# TASK DESCRIPTION:
A word-for-word copy of the line containing "ATOM 346 C C . GLU A 1 43 ? 1" and every following line to the end of the data below is all the answer should hold.

[Saved entries]

+ + + +

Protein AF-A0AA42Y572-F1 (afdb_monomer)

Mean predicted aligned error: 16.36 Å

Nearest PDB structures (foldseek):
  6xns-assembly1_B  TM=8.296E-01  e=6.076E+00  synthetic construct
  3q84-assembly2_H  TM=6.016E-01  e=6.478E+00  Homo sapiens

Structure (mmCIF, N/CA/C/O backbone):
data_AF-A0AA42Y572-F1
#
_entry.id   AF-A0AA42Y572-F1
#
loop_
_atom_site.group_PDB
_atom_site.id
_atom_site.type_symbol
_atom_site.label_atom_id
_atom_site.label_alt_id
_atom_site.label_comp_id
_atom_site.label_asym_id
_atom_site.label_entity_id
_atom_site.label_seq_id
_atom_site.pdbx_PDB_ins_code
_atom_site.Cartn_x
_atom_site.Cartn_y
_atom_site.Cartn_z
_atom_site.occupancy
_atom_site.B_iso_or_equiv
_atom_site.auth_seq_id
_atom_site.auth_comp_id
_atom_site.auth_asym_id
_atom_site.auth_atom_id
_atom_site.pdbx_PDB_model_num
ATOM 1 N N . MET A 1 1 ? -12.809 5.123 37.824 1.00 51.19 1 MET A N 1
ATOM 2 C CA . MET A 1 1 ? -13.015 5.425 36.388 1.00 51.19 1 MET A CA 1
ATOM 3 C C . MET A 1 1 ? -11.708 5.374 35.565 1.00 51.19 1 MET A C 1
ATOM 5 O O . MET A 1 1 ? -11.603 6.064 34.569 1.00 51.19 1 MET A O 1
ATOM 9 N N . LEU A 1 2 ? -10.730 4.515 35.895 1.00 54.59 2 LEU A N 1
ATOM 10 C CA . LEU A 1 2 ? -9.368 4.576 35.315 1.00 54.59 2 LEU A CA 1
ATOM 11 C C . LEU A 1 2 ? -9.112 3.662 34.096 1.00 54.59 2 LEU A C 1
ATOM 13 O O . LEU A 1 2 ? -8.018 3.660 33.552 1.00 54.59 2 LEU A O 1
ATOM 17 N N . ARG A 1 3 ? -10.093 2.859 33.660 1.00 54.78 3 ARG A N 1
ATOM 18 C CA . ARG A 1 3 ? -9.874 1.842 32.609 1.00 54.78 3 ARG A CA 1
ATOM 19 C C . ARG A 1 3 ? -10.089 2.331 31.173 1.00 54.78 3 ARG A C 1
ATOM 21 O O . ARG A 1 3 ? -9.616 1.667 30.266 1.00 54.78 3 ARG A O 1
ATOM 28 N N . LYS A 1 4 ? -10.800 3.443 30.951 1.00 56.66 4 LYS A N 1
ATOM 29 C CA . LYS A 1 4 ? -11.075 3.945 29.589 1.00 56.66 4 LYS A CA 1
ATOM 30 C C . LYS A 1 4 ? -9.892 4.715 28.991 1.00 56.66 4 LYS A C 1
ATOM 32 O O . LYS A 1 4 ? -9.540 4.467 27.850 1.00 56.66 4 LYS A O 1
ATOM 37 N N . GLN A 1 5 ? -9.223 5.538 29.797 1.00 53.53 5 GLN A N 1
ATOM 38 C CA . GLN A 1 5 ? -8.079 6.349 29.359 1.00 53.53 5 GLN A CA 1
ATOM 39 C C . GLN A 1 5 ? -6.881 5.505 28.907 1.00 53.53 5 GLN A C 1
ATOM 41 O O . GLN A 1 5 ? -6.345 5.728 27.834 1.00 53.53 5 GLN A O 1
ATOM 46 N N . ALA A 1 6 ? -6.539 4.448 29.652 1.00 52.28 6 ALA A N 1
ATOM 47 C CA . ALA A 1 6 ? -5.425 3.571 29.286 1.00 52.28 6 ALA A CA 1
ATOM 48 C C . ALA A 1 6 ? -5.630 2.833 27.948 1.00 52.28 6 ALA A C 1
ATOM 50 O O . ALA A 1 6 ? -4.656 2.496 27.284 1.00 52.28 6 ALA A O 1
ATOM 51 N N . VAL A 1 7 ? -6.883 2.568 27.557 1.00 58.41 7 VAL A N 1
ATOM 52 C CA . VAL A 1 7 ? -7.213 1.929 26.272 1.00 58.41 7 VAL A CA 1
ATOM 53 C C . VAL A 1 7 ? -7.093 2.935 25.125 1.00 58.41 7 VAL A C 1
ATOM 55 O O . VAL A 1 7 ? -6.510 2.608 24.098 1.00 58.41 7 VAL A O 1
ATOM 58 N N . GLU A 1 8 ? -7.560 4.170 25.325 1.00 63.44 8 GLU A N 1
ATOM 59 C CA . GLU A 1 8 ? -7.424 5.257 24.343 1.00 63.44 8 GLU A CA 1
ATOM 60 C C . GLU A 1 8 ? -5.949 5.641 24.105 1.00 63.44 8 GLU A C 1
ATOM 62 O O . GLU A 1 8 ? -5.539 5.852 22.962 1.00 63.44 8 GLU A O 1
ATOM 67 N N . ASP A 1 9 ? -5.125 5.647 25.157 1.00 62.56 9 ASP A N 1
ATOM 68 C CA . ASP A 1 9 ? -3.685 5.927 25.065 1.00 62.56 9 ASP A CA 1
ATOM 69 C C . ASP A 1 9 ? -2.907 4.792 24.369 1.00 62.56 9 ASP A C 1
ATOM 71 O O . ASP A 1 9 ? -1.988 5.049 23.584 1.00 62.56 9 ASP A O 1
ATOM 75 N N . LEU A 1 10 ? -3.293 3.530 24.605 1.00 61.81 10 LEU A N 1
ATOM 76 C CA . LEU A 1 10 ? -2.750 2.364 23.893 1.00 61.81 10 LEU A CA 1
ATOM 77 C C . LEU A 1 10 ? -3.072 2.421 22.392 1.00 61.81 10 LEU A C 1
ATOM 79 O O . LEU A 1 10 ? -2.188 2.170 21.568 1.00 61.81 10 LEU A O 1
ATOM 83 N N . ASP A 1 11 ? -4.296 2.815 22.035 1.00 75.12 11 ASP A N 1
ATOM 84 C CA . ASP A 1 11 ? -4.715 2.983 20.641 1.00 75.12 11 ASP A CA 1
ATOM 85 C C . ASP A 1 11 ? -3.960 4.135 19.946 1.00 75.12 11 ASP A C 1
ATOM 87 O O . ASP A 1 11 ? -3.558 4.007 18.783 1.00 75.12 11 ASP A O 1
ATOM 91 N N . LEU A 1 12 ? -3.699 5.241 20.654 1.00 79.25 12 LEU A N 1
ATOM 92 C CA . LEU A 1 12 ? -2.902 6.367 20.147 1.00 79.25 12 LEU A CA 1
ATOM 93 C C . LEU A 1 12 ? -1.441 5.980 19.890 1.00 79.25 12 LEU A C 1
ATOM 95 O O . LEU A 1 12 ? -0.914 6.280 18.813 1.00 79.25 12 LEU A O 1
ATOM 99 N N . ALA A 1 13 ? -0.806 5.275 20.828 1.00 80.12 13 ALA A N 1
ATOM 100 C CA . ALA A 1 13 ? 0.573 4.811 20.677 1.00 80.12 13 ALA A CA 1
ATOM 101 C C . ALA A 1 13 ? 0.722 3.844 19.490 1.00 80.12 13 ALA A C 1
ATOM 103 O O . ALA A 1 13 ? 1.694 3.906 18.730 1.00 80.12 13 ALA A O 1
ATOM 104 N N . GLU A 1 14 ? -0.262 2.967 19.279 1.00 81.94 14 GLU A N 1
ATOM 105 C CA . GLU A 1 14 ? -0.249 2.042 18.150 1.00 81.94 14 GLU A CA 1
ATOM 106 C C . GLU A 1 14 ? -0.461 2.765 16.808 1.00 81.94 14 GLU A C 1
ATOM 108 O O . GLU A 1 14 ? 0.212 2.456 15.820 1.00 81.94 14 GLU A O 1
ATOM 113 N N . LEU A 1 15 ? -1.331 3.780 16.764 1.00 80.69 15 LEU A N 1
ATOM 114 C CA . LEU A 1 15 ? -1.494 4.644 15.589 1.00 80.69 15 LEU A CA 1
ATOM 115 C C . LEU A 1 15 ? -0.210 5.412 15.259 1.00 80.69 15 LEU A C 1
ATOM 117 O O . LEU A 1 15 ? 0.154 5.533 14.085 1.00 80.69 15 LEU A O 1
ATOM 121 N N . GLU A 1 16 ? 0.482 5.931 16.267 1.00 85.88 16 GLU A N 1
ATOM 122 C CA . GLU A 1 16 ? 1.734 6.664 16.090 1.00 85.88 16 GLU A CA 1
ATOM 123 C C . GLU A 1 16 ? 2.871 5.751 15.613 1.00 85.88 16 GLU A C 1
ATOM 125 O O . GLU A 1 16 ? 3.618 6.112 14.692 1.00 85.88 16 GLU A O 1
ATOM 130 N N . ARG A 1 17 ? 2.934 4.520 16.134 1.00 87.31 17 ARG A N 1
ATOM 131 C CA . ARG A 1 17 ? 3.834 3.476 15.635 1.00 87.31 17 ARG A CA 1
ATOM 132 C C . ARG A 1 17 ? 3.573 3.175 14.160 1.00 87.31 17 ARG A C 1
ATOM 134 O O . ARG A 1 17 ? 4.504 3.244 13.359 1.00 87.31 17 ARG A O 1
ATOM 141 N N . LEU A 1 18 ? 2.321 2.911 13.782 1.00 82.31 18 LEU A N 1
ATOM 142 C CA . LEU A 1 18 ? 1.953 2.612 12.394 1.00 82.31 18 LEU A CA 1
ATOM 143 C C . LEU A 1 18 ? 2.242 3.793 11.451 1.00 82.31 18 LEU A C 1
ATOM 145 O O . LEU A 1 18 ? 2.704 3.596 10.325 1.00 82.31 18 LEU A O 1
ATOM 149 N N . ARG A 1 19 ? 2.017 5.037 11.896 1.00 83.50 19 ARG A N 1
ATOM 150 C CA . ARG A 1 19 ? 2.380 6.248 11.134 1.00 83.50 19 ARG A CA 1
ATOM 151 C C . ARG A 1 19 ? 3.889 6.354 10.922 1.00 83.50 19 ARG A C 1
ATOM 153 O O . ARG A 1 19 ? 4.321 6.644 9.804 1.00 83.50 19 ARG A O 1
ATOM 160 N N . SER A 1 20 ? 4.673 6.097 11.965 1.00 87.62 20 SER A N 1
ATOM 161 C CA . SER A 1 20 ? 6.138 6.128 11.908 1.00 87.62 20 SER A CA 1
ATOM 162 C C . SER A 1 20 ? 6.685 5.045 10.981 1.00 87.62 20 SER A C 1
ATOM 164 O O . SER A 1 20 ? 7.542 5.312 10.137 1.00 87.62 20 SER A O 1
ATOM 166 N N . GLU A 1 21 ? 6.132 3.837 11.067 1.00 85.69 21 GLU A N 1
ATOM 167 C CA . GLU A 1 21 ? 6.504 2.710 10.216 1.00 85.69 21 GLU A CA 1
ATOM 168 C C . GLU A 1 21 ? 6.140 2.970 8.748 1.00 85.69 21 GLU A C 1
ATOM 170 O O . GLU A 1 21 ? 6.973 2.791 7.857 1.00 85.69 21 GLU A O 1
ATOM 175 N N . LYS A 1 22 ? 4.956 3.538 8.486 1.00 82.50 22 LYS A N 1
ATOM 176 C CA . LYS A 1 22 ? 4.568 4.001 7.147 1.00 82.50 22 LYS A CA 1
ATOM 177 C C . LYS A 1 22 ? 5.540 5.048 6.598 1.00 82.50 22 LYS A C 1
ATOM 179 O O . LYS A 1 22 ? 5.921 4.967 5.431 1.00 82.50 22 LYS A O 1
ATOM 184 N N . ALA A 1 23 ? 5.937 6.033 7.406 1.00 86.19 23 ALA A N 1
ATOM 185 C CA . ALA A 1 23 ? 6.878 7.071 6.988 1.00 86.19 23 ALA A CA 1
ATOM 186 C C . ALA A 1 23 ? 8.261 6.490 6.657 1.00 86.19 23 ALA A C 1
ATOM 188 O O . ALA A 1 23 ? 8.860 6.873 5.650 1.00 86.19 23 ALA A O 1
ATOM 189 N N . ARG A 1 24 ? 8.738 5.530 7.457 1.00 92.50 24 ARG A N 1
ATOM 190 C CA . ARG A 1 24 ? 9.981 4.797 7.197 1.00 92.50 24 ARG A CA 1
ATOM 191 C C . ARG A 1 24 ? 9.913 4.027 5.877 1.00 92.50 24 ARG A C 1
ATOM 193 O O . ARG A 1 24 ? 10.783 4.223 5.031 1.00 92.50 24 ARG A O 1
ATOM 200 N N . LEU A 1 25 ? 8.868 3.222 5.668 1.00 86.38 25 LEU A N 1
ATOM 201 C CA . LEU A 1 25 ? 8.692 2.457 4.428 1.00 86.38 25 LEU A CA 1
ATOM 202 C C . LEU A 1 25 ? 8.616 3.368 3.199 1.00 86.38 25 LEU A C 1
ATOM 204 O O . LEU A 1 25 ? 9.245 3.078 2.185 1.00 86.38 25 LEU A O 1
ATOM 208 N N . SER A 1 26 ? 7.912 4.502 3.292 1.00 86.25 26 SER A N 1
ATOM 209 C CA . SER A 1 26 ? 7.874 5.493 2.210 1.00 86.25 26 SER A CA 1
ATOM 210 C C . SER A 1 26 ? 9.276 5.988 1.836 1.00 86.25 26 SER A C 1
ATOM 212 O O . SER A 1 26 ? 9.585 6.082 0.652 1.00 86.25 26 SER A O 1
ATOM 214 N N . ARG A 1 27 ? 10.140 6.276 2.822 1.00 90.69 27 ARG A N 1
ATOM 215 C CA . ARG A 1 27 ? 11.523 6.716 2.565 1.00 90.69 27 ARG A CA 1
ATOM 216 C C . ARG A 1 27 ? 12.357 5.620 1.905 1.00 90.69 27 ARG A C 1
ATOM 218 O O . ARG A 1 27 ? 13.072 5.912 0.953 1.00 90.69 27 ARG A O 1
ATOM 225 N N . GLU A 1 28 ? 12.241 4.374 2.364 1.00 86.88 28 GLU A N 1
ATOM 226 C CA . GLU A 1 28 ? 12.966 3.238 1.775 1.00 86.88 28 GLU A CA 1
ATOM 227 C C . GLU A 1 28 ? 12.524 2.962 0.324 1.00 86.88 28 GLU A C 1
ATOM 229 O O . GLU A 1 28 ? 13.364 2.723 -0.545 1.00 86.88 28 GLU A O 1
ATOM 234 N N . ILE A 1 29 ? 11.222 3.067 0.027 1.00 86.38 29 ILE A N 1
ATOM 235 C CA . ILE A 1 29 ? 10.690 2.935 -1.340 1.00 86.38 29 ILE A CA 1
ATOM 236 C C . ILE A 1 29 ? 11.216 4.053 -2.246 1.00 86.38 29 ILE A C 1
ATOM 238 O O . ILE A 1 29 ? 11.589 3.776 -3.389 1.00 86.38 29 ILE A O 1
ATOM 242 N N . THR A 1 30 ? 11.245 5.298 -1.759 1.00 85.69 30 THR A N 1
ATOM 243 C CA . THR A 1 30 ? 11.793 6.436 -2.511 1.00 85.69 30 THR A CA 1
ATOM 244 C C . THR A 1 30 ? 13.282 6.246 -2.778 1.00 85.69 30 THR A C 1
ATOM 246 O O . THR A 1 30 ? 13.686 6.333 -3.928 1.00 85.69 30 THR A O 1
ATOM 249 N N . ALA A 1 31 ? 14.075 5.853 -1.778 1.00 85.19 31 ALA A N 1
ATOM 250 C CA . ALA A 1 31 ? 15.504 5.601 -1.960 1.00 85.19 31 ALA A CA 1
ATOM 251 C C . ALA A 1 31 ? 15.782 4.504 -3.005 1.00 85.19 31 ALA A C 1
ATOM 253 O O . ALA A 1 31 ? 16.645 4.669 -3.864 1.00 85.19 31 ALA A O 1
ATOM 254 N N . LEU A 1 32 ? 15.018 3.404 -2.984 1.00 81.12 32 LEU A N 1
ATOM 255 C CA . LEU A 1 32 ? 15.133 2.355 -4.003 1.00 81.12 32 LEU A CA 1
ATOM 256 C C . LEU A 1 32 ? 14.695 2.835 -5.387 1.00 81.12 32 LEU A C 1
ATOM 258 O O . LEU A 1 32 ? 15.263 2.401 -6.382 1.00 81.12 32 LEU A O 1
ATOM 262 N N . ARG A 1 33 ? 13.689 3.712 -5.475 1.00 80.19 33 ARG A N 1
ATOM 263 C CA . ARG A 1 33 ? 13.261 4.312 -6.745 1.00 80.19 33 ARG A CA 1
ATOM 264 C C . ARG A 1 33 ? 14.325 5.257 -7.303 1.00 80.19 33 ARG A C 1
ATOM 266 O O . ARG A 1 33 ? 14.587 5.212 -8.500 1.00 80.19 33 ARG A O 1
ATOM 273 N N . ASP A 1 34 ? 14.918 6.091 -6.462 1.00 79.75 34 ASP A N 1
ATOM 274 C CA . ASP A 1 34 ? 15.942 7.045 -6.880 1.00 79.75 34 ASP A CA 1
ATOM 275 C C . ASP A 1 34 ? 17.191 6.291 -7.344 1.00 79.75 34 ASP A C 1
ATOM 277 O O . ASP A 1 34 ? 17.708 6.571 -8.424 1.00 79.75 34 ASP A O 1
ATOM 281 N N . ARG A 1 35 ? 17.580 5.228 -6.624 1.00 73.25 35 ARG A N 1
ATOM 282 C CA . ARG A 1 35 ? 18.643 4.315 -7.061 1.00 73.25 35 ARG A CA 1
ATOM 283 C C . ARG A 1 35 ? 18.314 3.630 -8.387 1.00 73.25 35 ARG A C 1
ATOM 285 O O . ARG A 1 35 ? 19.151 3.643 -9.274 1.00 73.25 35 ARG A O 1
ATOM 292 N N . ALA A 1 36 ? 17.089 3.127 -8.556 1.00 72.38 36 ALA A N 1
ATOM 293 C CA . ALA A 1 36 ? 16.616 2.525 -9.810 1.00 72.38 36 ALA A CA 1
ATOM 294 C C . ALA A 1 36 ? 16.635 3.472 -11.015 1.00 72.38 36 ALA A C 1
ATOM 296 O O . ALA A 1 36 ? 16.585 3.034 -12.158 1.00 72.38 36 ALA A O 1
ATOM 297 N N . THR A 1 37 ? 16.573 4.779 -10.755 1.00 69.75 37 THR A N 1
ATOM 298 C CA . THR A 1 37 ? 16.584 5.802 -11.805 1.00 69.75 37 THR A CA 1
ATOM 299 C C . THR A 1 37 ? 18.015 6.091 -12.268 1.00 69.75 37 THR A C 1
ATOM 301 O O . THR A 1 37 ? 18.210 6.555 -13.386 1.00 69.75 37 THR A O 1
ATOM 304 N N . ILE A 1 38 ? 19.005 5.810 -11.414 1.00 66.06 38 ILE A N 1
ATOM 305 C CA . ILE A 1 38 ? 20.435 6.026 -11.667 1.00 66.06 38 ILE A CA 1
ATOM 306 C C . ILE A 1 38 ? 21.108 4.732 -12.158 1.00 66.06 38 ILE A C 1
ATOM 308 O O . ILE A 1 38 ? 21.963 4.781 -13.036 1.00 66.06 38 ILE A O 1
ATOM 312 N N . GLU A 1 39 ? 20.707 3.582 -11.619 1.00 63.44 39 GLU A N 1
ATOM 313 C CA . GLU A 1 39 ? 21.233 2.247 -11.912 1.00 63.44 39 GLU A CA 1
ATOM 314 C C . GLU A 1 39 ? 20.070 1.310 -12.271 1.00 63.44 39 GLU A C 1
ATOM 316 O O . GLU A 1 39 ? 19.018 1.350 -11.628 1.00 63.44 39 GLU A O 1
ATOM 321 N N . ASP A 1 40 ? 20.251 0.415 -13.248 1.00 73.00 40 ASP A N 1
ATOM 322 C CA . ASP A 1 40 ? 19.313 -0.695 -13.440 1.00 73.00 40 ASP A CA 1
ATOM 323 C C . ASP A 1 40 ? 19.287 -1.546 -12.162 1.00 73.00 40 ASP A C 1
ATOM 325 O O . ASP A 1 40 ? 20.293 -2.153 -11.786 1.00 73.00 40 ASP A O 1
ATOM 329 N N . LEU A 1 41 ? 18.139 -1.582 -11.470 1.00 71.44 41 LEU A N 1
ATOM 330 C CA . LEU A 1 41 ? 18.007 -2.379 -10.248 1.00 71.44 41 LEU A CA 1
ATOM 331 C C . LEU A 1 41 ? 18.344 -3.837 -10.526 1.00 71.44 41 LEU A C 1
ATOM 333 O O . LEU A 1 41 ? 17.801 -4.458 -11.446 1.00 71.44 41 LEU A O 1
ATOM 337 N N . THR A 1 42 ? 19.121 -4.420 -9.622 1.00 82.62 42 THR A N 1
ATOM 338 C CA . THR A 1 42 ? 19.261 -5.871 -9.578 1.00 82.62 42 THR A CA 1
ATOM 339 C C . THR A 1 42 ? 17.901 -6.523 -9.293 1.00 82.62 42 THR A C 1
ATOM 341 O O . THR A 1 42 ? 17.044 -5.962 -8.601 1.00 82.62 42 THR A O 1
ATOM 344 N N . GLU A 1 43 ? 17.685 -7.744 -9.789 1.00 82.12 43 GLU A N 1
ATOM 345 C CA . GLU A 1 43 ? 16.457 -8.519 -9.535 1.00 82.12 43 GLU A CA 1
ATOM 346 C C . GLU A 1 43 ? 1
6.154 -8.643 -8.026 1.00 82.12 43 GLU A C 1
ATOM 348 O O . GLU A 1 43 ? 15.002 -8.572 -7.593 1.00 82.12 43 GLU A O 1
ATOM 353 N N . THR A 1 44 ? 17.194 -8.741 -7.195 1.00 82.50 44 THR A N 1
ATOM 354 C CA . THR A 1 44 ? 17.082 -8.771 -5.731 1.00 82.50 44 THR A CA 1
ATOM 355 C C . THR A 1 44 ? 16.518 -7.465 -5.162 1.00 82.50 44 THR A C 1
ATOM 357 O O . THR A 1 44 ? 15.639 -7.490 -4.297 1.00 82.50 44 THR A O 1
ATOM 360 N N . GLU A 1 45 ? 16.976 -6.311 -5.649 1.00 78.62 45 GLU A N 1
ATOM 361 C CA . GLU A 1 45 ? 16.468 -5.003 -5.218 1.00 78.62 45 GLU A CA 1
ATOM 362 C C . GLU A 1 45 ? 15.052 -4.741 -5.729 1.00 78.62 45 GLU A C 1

+ + + +

# YOUR SOLUTION:
ATOM 346 C C . GLU A 1 43 ? 1
6.154 -8.643 -8.026 1.00 82.12 43 GLU A C 1
ATOM 348 O O . GLU A 1 43 ? 15.002 -8.572 -7.593 1.00 82.12 43 GLU A O 1
ATOM 353 N N . THR A 1 44 ? 17.194 -8.741 -7.195 1.00 82.50 44 THR A N 1
ATOM 354 C CA . THR A 1 44 ? 17.082 -8.771 -5.731 1.00 82.50 44 THR A CA 1
ATOM 355 C C . THR A 1 44 ? 16.518 -7.465 -5.162 1.00 82.50 44 THR A C 1
ATOM 357 O O . THR A 1 44 ? 15.639 -7.490 -4.297 1.00 82.50 44 THR A O 1
ATOM 360 N N . GLU A 1 45 ? 16.976 -6.311 -5.649 1.00 78.62 45 GLU A N 1
ATOM 361 C CA . GLU A 1 45 ? 16.468 -5.003 -5.218 1.00 78.62 45 GLU A CA 1
ATOM 362 C C . GLU A 1 45 ? 15.052 -4.741 -5.729 1.00 78.62 45 GLU A C 1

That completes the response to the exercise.